4. This province is inhabited chiefly by schismatic Armenians, but the Preaching and Minor friars have converted a good four thousand of them, and more. For one archbishop, a great man, called the Lord Zachary, was converted with his whole people; and we trust in the Lord that in a shorttime the whole residue shall be converted also, if only the good friars go on so.[51]
5. There are many good and great Armenian princes, Christians; but the Persian emperor hath the paramount sovereignty.[52]
6. In this Armenia there is a Dead Sea, very bitter to the taste, where they say there be no fish at all, and which cannot be sailed upon by reason of the stench; and it has an island where are buried many ancient emperors and kings of the Persians, with an infinity of treasure; but nobody is allowed to go there, or, if allowed, they dare not search for the treasure.[53]

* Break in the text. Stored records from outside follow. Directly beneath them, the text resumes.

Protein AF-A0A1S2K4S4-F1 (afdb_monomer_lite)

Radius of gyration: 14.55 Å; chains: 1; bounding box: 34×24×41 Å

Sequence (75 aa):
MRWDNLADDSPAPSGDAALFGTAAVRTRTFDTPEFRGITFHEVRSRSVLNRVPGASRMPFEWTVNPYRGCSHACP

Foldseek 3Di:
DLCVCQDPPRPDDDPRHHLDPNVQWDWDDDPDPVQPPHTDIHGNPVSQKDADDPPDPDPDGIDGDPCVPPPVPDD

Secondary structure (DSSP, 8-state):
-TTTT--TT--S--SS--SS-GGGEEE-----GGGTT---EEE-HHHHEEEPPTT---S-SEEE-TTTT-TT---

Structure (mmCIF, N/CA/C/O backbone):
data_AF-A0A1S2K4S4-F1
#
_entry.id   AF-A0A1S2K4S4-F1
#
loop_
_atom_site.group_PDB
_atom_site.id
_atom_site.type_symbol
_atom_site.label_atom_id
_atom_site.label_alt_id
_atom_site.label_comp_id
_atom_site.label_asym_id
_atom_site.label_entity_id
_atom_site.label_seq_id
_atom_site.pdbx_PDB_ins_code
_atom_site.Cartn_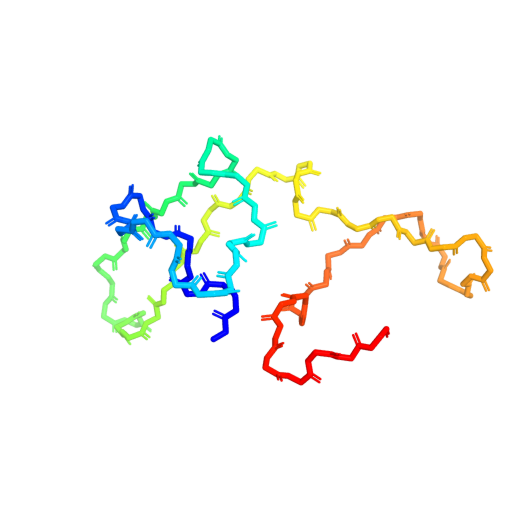x
_atom_site.Cartn_y
_atom_site.Cartn_z
_atom_site.occupancy
_atom_site.B_iso_or_equiv
_atom_site.auth_seq_id
_atom_site.auth_comp_id
_atom_site.auth_asym_id
_atom_site.auth_atom_id
_atom_site.pdbx_PDB_model_num
ATOM 1 N N . MET A 1 1 ? -12.131 -0.282 1.048 1.00 79.50 1 MET A N 1
ATOM 2 C CA . MET A 1 1 ? -10.747 -0.370 0.518 1.00 79.50 1 MET A CA 1
ATOM 3 C C . MET A 1 1 ? -10.356 -1.840 0.490 1.00 79.50 1 MET A C 1
ATOM 5 O O . MET A 1 1 ? -10.805 -2.572 1.356 1.00 79.50 1 MET A O 1
ATOM 9 N N . ARG A 1 2 ? -9.504 -2.314 -0.430 1.00 82.62 2 ARG A N 1
ATOM 10 C CA . ARG A 1 2 ? -9.106 -3.744 -0.428 1.00 82.62 2 ARG A CA 1
ATOM 11 C C . ARG A 1 2 ? -8.263 -4.149 0.794 1.00 82.62 2 ARG A C 1
ATOM 13 O O . ARG A 1 2 ? -8.090 -5.339 1.042 1.00 82.62 2 ARG A O 1
ATOM 20 N N . TRP A 1 3 ? -7.748 -3.171 1.542 1.00 82.19 3 TRP A N 1
ATOM 21 C CA . TRP A 1 3 ? -7.109 -3.362 2.849 1.00 82.19 3 TRP A CA 1
ATOM 22 C C . TRP A 1 3 ? -8.078 -3.870 3.925 1.00 82.19 3 TRP A C 1
ATOM 24 O O . TRP A 1 3 ? -7.674 -4.673 4.759 1.00 82.19 3 TRP A O 1
ATOM 34 N N . ASP A 1 4 ? -9.356 -3.486 3.853 1.00 80.56 4 ASP A N 1
ATOM 35 C CA . ASP A 1 4 ? -10.371 -3.853 4.852 1.00 80.56 4 ASP A CA 1
ATOM 36 C C . ASP A 1 4 ? -10.677 -5.363 4.831 1.00 80.56 4 ASP A C 1
ATOM 38 O O . ASP A 1 4 ? -11.129 -5.933 5.819 1.00 80.56 4 ASP A O 1
ATOM 42 N N . ASN A 1 5 ? -10.348 -6.033 3.722 1.00 79.69 5 ASN A N 1
ATOM 43 C CA . ASN A 1 5 ? -10.582 -7.463 3.512 1.00 79.69 5 ASN A CA 1
ATOM 44 C C . ASN A 1 5 ? -9.432 -8.346 4.046 1.00 79.69 5 ASN A C 1
ATOM 46 O O . ASN A 1 5 ? -9.367 -9.529 3.721 1.00 79.69 5 ASN A O 1
ATOM 50 N N . LEU A 1 6 ? -8.490 -7.795 4.826 1.00 75.75 6 LEU A N 1
ATOM 51 C CA . LEU A 1 6 ? -7.331 -8.517 5.385 1.00 75.75 6 LEU A CA 1
ATOM 52 C C . LEU A 1 6 ? -7.572 -9.084 6.801 1.00 75.75 6 LEU A C 1
ATOM 54 O O . LEU A 1 6 ? -6.618 -9.298 7.549 1.00 75.75 6 LEU A O 1
ATOM 58 N N . ALA A 1 7 ? -8.830 -9.324 7.179 1.00 67.38 7 ALA A N 1
ATOM 59 C CA . ALA A 1 7 ? -9.194 -9.923 8.465 1.00 67.38 7 ALA A CA 1
ATOM 60 C C . ALA A 1 7 ? -9.139 -11.462 8.416 1.00 67.38 7 ALA A C 1
ATOM 62 O O . ALA A 1 7 ? -9.539 -12.058 7.415 1.00 67.38 7 ALA A O 1
ATOM 63 N N . ASP A 1 8 ? -8.699 -12.093 9.512 1.00 58.47 8 ASP A N 1
ATOM 64 C CA . ASP A 1 8 ? -8.550 -13.557 9.626 1.00 58.47 8 ASP A CA 1
ATOM 65 C C . ASP A 1 8 ? -9.879 -14.325 9.428 1.00 58.47 8 ASP A C 1
ATOM 67 O O . ASP A 1 8 ? -9.854 -15.454 8.946 1.00 58.47 8 ASP A O 1
ATOM 71 N N . ASP A 1 9 ? -11.025 -13.687 9.708 1.00 54.34 9 ASP A N 1
ATOM 72 C CA . ASP A 1 9 ? -12.381 -14.267 9.640 1.00 54.34 9 ASP A CA 1
ATOM 73 C C . ASP A 1 9 ? -13.271 -13.660 8.532 1.00 54.34 9 ASP A C 1
ATOM 75 O O . ASP A 1 9 ? -14.499 -13.670 8.637 1.00 54.34 9 ASP A O 1
ATOM 79 N N . SER A 1 10 ? -12.704 -13.098 7.454 1.00 53.06 10 SER A N 1
ATOM 80 C CA . SER A 1 10 ? -13.554 -12.615 6.349 1.00 53.06 10 SER A CA 1
ATOM 81 C C . SER A 1 10 ? -14.357 -13.774 5.729 1.00 53.06 10 SER A C 1
ATOM 83 O O . SER A 1 10 ? -13.745 -14.703 5.189 1.00 53.06 10 SER A O 1
ATOM 85 N N . PRO A 1 11 ? -15.709 -13.746 5.752 1.00 48.22 11 PRO A N 1
ATOM 86 C CA . PRO A 1 11 ? -16.504 -14.719 5.016 1.00 48.22 11 PRO A CA 1
ATOM 87 C C . PRO A 1 11 ? -16.214 -14.575 3.514 1.00 48.22 11 PRO A C 1
ATOM 89 O O . PRO A 1 11 ? -15.821 -13.504 3.054 1.00 48.22 11 PRO A O 1
ATOM 92 N N . ALA A 1 12 ? -16.365 -15.683 2.780 1.00 50.72 12 ALA A N 1
ATOM 93 C CA . ALA A 1 12 ? -16.090 -15.860 1.347 1.00 50.72 12 ALA A CA 1
ATOM 94 C C . ALA A 1 12 ? -16.302 -14.595 0.479 1.00 50.72 12 ALA A C 1
ATOM 96 O O . ALA A 1 12 ? -17.227 -13.821 0.731 1.00 50.72 12 ALA A O 1
ATOM 97 N N . PRO A 1 13 ? -15.472 -14.393 -0.564 1.00 50.84 13 PRO A N 1
ATOM 98 C CA . PRO A 1 13 ? -15.167 -13.076 -1.102 1.00 50.84 13 PRO A CA 1
ATOM 99 C C . PRO A 1 13 ? -16.428 -12.353 -1.577 1.00 50.84 13 PRO A C 1
ATOM 101 O O . PRO A 1 13 ? -17.028 -12.709 -2.591 1.00 50.84 13 PRO A O 1
ATOM 104 N N . SER A 1 14 ? -16.775 -11.271 -0.878 1.00 53.31 14 SER A N 1
ATOM 105 C CA . SER A 1 14 ? -17.385 -10.116 -1.529 1.00 53.31 14 SER A CA 1
ATOM 106 C C . SER A 1 14 ? -16.485 -9.731 -2.710 1.00 53.31 14 SER A C 1
ATOM 108 O O . SER A 1 14 ? -15.273 -9.925 -2.641 1.00 53.31 14 SER A O 1
ATOM 110 N N . GLY A 1 15 ? -17.063 -9.268 -3.822 1.00 56.19 15 GLY A N 1
ATOM 111 C CA . GLY A 1 15 ? -16.433 -9.208 -5.157 1.00 56.19 15 GLY A CA 1
ATOM 112 C C . GLY A 1 15 ? -15.056 -8.528 -5.301 1.00 56.19 15 GLY A C 1
ATOM 113 O O . GLY A 1 15 ? -14.491 -8.575 -6.389 1.00 56.19 15 GLY A O 1
ATOM 114 N N . ASP A 1 16 ? -14.487 -7.971 -4.230 1.00 62.72 16 ASP A N 1
ATOM 115 C CA . ASP A 1 16 ? -13.117 -7.480 -4.134 1.00 62.72 16 ASP A CA 1
ATOM 116 C C . ASP A 1 16 ? -12.223 -8.412 -3.296 1.00 62.72 16 ASP A C 1
ATOM 118 O O . ASP A 1 16 ? -12.220 -8.390 -2.063 1.00 62.72 16 ASP A O 1
ATOM 122 N N . ALA A 1 17 ? -11.374 -9.194 -3.963 1.00 71.50 17 ALA A N 1
ATOM 123 C CA . ALA A 1 17 ? -10.388 -10.037 -3.287 1.00 71.50 17 ALA A CA 1
ATOM 124 C C . ALA A 1 17 ? -9.400 -9.209 -2.437 1.00 71.50 17 ALA A C 1
ATOM 126 O O . ALA A 1 17 ? -8.946 -8.133 -2.846 1.00 71.50 17 ALA A O 1
ATOM 127 N N . ALA A 1 18 ? -8.994 -9.745 -1.285 1.00 76.31 18 ALA A N 1
ATOM 128 C CA . ALA A 1 18 ? -7.975 -9.152 -0.422 1.00 76.31 18 ALA A CA 1
ATOM 129 C C . ALA A 1 18 ? -6.650 -8.872 -1.168 1.00 76.31 18 ALA A C 1
ATOM 131 O O . ALA A 1 18 ? -6.339 -9.485 -2.193 1.00 76.31 18 ALA A O 1
ATOM 132 N N . LEU A 1 19 ? -5.863 -7.912 -0.673 1.00 79.50 19 LEU A N 1
ATOM 133 C CA . LEU A 1 19 ? -4.592 -7.516 -1.303 1.00 79.50 19 LEU A CA 1
ATOM 134 C C . LEU A 1 19 ? -3.481 -8.563 -1.195 1.00 79.50 19 LEU A C 1
ATOM 136 O O . LEU A 1 19 ? -2.643 -8.671 -2.093 1.00 79.50 19 LEU A O 1
ATOM 140 N N . PHE A 1 20 ? -3.474 -9.311 -0.097 1.00 81.88 20 PHE A N 1
ATOM 141 C CA . PHE A 1 20 ? -2.501 -10.351 0.205 1.00 81.88 20 PHE A CA 1
ATOM 142 C C . PHE A 1 20 ? -3.248 -11.606 0.651 1.00 81.88 20 PHE A C 1
ATOM 144 O O . PHE A 1 20 ? -4.340 -11.514 1.207 1.00 81.88 20 PHE A O 1
ATOM 151 N N . GLY A 1 21 ? -2.658 -12.781 0.420 1.00 73.00 21 GLY A N 1
ATOM 152 C CA . GLY A 1 21 ? -3.187 -14.016 0.998 1.00 73.00 21 GLY A CA 1
ATOM 153 C C . GLY A 1 21 ? -3.115 -13.967 2.525 1.00 73.00 21 GLY A C 1
ATOM 154 O O . GLY A 1 21 ? -2.152 -13.429 3.073 1.00 73.00 21 GLY A O 1
ATOM 155 N N . THR A 1 22 ? -4.096 -14.557 3.206 1.00 65.12 22 THR A N 1
ATOM 156 C CA . THR A 1 22 ? -4.223 -14.542 4.676 1.00 65.12 22 THR A CA 1
ATOM 157 C C . THR A 1 22 ? -2.963 -15.048 5.387 1.00 65.12 22 THR A C 1
ATOM 159 O O . THR A 1 22 ? -2.527 -14.459 6.363 1.00 65.12 22 THR A O 1
ATOM 162 N N . ALA A 1 23 ? -2.248 -16.030 4.826 1.00 67.31 23 ALA A N 1
ATOM 163 C CA . ALA A 1 23 ? -0.971 -16.514 5.375 1.00 67.31 23 ALA A CA 1
ATOM 164 C C . ALA A 1 23 ? 0.176 -15.470 5.396 1.00 67.31 23 ALA A C 1
ATOM 166 O O . ALA A 1 23 ? 1.200 -15.672 6.062 1.00 67.31 23 ALA A O 1
ATOM 167 N N . ALA A 1 24 ? 0.049 -14.380 4.634 1.00 73.06 24 ALA A N 1
ATOM 168 C CA . ALA A 1 24 ? 1.028 -13.299 4.561 1.00 73.06 24 ALA A CA 1
ATOM 169 C C . ALA A 1 24 ? 0.708 -12.122 5.494 1.00 73.06 24 ALA A C 1
ATOM 171 O O . ALA A 1 24 ? 1.526 -11.204 5.580 1.00 73.06 24 ALA A O 1
ATOM 172 N N . VAL A 1 25 ? -0.435 -12.144 6.182 1.00 73.94 25 VAL A N 1
ATOM 173 C CA . VAL A 1 25 ? -0.886 -11.066 7.063 1.00 73.94 25 VAL A CA 1
ATOM 174 C C . VAL A 1 25 ? -1.173 -11.628 8.447 1.00 73.94 25 VAL A C 1
ATOM 176 O O . VAL A 1 25 ? -1.732 -12.705 8.592 1.00 73.94 25 VAL A O 1
ATOM 179 N N . ARG A 1 26 ? -0.755 -10.905 9.478 1.00 71.69 26 ARG A N 1
ATOM 180 C CA . ARG A 1 26 ? -1.287 -11.032 10.827 1.00 71.69 26 ARG A CA 1
ATOM 181 C C . ARG A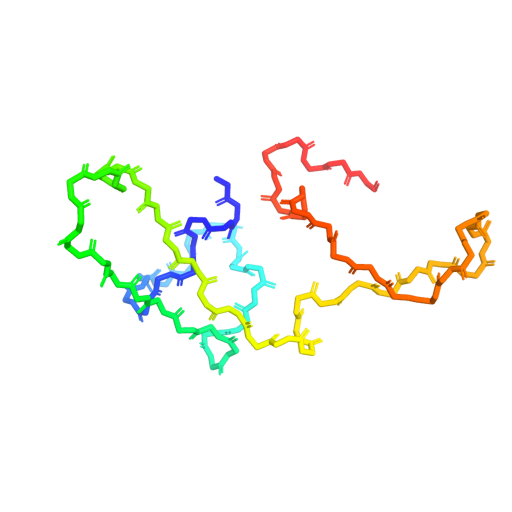 1 26 ? -1.991 -9.731 11.166 1.00 71.69 26 ARG A C 1
ATOM 183 O O . ARG A 1 26 ? -1.478 -8.651 10.892 1.00 71.69 26 ARG A O 1
ATOM 190 N N . THR A 1 27 ? -3.154 -9.821 11.782 1.00 68.94 27 THR A N 1
ATOM 191 C CA . THR A 1 27 ? -3.798 -8.643 12.357 1.00 68.94 27 THR A CA 1
ATOM 192 C C . THR A 1 27 ? -3.502 -8.637 13.852 1.00 68.94 27 THR A C 1
ATOM 194 O O . THR A 1 27 ? -3.707 -9.643 14.531 1.00 68.94 27 THR A O 1
ATOM 197 N N . ARG A 1 28 ? -2.962 -7.530 14.375 1.00 69.38 28 ARG A N 1
ATOM 198 C CA . ARG A 1 28 ? -2.780 -7.338 15.821 1.00 69.38 28 ARG A CA 1
ATOM 199 C C . ARG A 1 28 ? -3.537 -6.105 16.271 1.00 69.38 28 ARG A C 1
ATOM 201 O O . ARG A 1 28 ? -3.423 -5.047 15.659 1.00 69.38 28 ARG A O 1
ATOM 208 N N . THR A 1 29 ? -4.251 -6.250 17.376 1.00 66.19 29 THR A N 1
ATOM 209 C CA . THR A 1 29 ? -4.919 -5.139 18.048 1.00 66.19 29 THR A CA 1
ATOM 210 C C . THR A 1 29 ? -4.044 -4.658 19.195 1.00 66.19 29 THR A C 1
ATOM 212 O O . THR A 1 29 ? -3.492 -5.466 19.943 1.00 66.19 29 THR A O 1
ATOM 215 N N . PHE A 1 30 ? -3.926 -3.343 19.331 1.00 73.50 30 PHE A N 1
ATOM 216 C CA . PHE A 1 30 ? -3.245 -2.697 20.446 1.00 73.50 30 PHE A CA 1
ATOM 217 C C . PHE A 1 30 ? -4.293 -1.963 21.282 1.00 73.50 30 PHE A C 1
ATOM 219 O O . PHE A 1 30 ? -5.085 -1.199 20.732 1.00 73.50 30 PHE A O 1
ATOM 226 N N . ASP A 1 31 ? -4.314 -2.205 22.594 1.00 68.81 31 ASP A N 1
ATOM 227 C CA . ASP A 1 31 ? -5.204 -1.503 23.526 1.00 68.81 31 ASP A CA 1
ATOM 228 C C . ASP A 1 31 ? -4.476 -0.295 24.126 1.00 68.81 31 ASP A C 1
ATOM 230 O O . ASP A 1 31 ? -4.062 -0.280 25.285 1.00 68.81 31 ASP A O 1
ATOM 234 N N . THR A 1 32 ? -4.241 0.697 23.271 1.00 78.69 32 THR A N 1
ATOM 235 C CA . THR A 1 32 ? -3.615 1.971 23.633 1.00 78.69 32 THR A CA 1
ATOM 236 C C . THR A 1 32 ? -4.591 3.096 23.290 1.00 78.69 32 THR A C 1
ATOM 238 O O . THR A 1 32 ? -5.043 3.166 22.140 1.00 78.69 32 THR A O 1
ATOM 241 N N . PRO A 1 33 ? -4.966 3.970 24.247 1.00 82.50 33 PRO A N 1
ATOM 242 C CA . PRO A 1 33 ? -5.962 5.020 24.023 1.00 82.50 33 PRO A CA 1
ATOM 243 C C . PRO A 1 33 ? -5.686 5.901 22.798 1.00 82.50 33 PRO A C 1
ATOM 245 O O . PRO A 1 33 ? -6.624 6.304 22.114 1.00 82.50 33 PRO A O 1
ATOM 248 N N . GLU A 1 34 ? -4.413 6.149 22.495 1.00 85.06 34 GLU A N 1
ATOM 249 C CA . GLU A 1 34 ? -3.928 6.974 21.386 1.00 85.06 34 GLU A CA 1
ATOM 250 C C . GLU A 1 34 ? -4.213 6.367 20.003 1.00 85.06 34 GLU A C 1
ATOM 252 O O . GLU A 1 34 ? -4.181 7.081 19.004 1.00 85.06 34 GLU A O 1
ATOM 257 N N . PHE A 1 35 ? -4.502 5.064 19.930 1.00 81.38 35 PHE A N 1
ATOM 258 C CA . PHE A 1 35 ? -4.739 4.343 18.676 1.00 81.38 35 PHE A CA 1
ATOM 259 C C . PHE A 1 35 ? -6.185 3.871 18.498 1.00 81.38 35 PHE A C 1
ATOM 261 O O . PHE A 1 35 ? -6.482 3.100 17.582 1.00 81.38 35 PHE A O 1
ATOM 268 N N . ARG A 1 36 ? -7.112 4.319 19.352 1.00 83.06 36 ARG A N 1
ATOM 269 C CA . ARG A 1 36 ? -8.531 3.964 19.220 1.00 83.06 36 ARG A CA 1
ATOM 270 C C . ARG A 1 36 ? -9.068 4.391 17.853 1.00 83.06 36 ARG A C 1
ATOM 272 O O . ARG A 1 36 ? -8.935 5.542 17.453 1.00 83.06 36 ARG A O 1
ATOM 279 N N . GLY A 1 37 ? -9.700 3.448 17.155 1.00 80.81 37 GLY A N 1
ATOM 280 C CA . GLY A 1 37 ? -10.222 3.657 15.802 1.00 80.81 37 GLY A CA 1
ATOM 281 C C . GLY A 1 37 ? -9.202 3.446 14.676 1.00 80.81 37 GLY A C 1
ATOM 282 O O . GLY A 1 37 ? -9.558 3.649 13.520 1.00 80.81 37 GLY A O 1
ATOM 283 N N . ILE A 1 38 ? -7.967 3.023 14.981 1.00 83.00 38 ILE A N 1
ATOM 284 C CA . ILE A 1 38 ? -6.941 2.675 13.987 1.00 83.00 38 ILE A CA 1
ATOM 285 C C . ILE A 1 38 ? -6.816 1.151 13.872 1.00 83.00 38 ILE A C 1
ATOM 287 O O . ILE A 1 38 ? -6.686 0.446 14.872 1.00 83.00 38 ILE A O 1
ATOM 291 N N . THR A 1 39 ? -6.794 0.642 12.639 1.00 80.94 39 THR A N 1
ATOM 292 C CA . THR A 1 39 ? -6.527 -0.772 12.339 1.00 80.94 39 THR A CA 1
ATOM 293 C C . THR A 1 39 ? -5.069 -0.963 11.926 1.00 80.94 39 THR A C 1
ATOM 295 O O . THR A 1 39 ? -4.583 -0.291 11.016 1.00 80.94 39 THR A O 1
ATOM 298 N N . PHE A 1 40 ? -4.368 -1.906 12.564 1.00 83.44 40 PHE A N 1
ATOM 299 C CA . PHE A 1 40 ? -2.987 -2.255 12.222 1.00 83.44 40 PHE A CA 1
ATOM 300 C C . PHE A 1 40 ? -2.927 -3.591 11.480 1.00 83.44 40 PHE A C 1
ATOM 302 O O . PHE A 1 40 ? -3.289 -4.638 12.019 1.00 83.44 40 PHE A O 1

7. This Armenia extendeth in length from Sebast to the Plain of Mogan and the Caspian Mountains; and in breadth from the Barcarian Mountains to Tabriz,[54]which is a good twenty-three days’ journey, the length being more than forty days.[55]
8. There is a certain lake, at the foot of the aforesaid great mountain, where ten thousand martyrs were martyred, and in their martyrdom happened all the same tokens as in the Passion of Christ, for that they all were crucified for Christ.[56]And that part of the mountain is called Ararat; and there was a city there called Semur, exceeding great, which was destroyed by the Tartars.[57]I have been over all that country,—almost.
9. But I saw not anything else, in this Armenia the greater, worth telling as a marvel.